(Items from a dataset)
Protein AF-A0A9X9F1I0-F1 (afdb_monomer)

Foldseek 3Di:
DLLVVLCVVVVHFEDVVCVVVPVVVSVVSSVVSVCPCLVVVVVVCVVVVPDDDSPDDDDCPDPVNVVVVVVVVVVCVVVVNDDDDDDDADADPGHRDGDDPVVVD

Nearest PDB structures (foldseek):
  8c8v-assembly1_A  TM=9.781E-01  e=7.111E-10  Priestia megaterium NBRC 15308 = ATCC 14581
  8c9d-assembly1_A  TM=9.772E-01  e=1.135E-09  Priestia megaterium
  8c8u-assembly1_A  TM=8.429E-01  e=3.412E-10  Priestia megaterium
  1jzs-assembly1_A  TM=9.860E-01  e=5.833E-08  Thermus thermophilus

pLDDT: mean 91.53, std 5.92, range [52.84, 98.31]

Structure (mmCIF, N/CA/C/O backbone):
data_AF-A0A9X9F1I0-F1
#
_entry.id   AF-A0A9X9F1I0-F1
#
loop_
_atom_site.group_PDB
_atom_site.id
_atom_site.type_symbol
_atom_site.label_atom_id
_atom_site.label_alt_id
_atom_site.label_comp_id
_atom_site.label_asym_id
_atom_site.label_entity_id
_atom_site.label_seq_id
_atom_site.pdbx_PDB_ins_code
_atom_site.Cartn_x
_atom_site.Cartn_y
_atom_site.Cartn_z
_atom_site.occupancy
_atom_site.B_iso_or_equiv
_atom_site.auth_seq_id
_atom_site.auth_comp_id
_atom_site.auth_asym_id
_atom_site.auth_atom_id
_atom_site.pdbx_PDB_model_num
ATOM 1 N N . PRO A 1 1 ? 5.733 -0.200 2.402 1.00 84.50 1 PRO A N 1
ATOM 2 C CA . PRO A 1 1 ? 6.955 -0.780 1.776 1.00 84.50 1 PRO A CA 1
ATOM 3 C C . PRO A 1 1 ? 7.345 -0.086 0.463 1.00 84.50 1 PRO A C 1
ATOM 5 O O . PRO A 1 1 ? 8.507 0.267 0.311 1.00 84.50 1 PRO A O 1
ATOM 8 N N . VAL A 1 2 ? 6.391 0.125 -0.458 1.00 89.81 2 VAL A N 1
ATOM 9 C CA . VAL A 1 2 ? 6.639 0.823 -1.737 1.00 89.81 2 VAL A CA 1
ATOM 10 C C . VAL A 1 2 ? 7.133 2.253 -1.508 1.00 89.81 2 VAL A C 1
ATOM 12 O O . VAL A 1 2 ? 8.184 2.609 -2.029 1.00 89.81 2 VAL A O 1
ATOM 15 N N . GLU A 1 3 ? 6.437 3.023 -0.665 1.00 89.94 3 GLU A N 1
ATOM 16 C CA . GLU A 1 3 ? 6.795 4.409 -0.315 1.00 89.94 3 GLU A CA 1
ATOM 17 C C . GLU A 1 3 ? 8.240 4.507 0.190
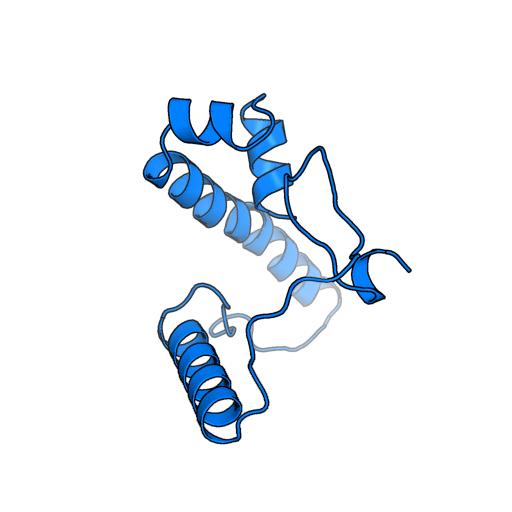 1.00 89.94 3 GLU A C 1
ATOM 19 O O . GLU A 1 3 ? 9.035 5.235 -0.386 1.00 89.94 3 GLU A O 1
ATOM 24 N N . LEU A 1 4 ? 8.635 3.657 1.147 1.00 89.19 4 LEU A N 1
ATOM 25 C CA . LEU A 1 4 
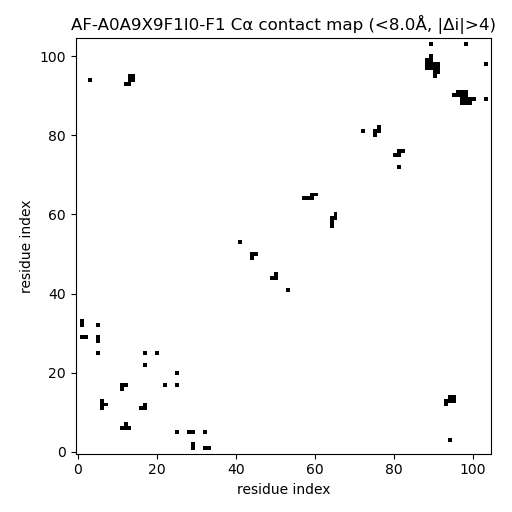? 10.016 3.584 1.651 1.00 89.19 4 LEU A CA 1
ATOM 26 C C . LEU A 1 4 ? 11.052 3.227 0.573 1.00 89.19 4 LEU A C 1
ATOM 28 O O . LEU A 1 4 ? 12.206 3.646 0.653 1.00 89.19 4 LEU A O 1
ATOM 32 N N . GLY A 1 5 ? 10.678 2.408 -0.412 1.00 89.06 5 GLY A N 1
ATOM 33 C CA . GLY A 1 5 ? 11.546 2.082 -1.543 1.00 89.06 5 GLY A CA 1
ATOM 34 C C . GLY A 1 5 ? 11.775 3.294 -2.444 1.00 89.06 5 GLY A C 1
ATOM 35 O O . GLY A 1 5 ? 12.910 3.556 -2.836 1.00 89.06 5 GLY A O 1
ATOM 36 N N . VAL A 1 6 ? 10.715 4.057 -2.719 1.00 91.56 6 VAL A N 1
ATOM 37 C CA . VAL A 1 6 ? 10.782 5.287 -3.518 1.00 91.56 6 VAL A CA 1
ATOM 38 C C . VAL A 1 6 ? 11.487 6.412 -2.764 1.00 91.56 6 VAL A C 1
ATOM 40 O O . VAL A 1 6 ? 12.326 7.082 -3.354 1.00 91.56 6 VAL A O 1
ATOM 43 N N . GLU A 1 7 ? 11.235 6.576 -1.464 1.00 91.31 7 GLU A N 1
ATOM 44 C CA . GLU A 1 7 ? 11.962 7.510 -0.593 1.00 91.31 7 GLU A CA 1
ATOM 45 C C . GLU A 1 7 ? 13.478 7.290 -0.6
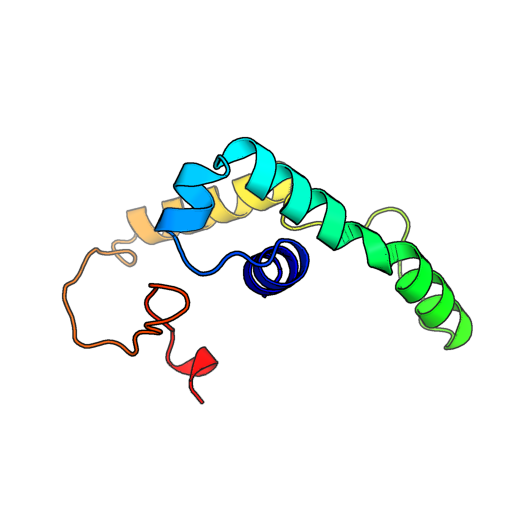95 1.00 91.31 7 GLU A C 1
ATOM 47 O O . GLU A 1 7 ? 14.228 8.214 -1.007 1.00 91.31 7 GLU A O 1
ATOM 52 N N . LYS A 1 8 ? 13.930 6.033 -0.572 1.00 90.44 8 LYS A N 1
ATOM 53 C CA . LYS A 1 8 ? 15.347 5.667 -0.734 1.00 90.44 8 LYS A CA 1
ATOM 54 C C . LYS A 1 8 ? 15.894 5.958 -2.130 1.00 90.44 8 LYS A C 1
ATOM 56 O O . LYS A 1 8 ? 17.037 6.384 -2.247 1.00 90.44 8 LYS A O 1
ATOM 61 N N . GLN A 1 9 ? 15.111 5.713 -3.181 1.00 90.19 9 GLN A N 1
ATOM 62 C CA . GLN A 1 9 ? 15.515 6.010 -4.561 1.00 90.19 9 GLN A CA 1
ATOM 63 C C . GLN A 1 9 ? 15.643 7.515 -4.818 1.00 90.19 9 GLN A C 1
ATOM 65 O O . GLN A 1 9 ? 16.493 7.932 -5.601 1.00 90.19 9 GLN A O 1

**Assigned task**
Give only a number, the count of lines above that include the string "megaterium".

**Exercise answer**
3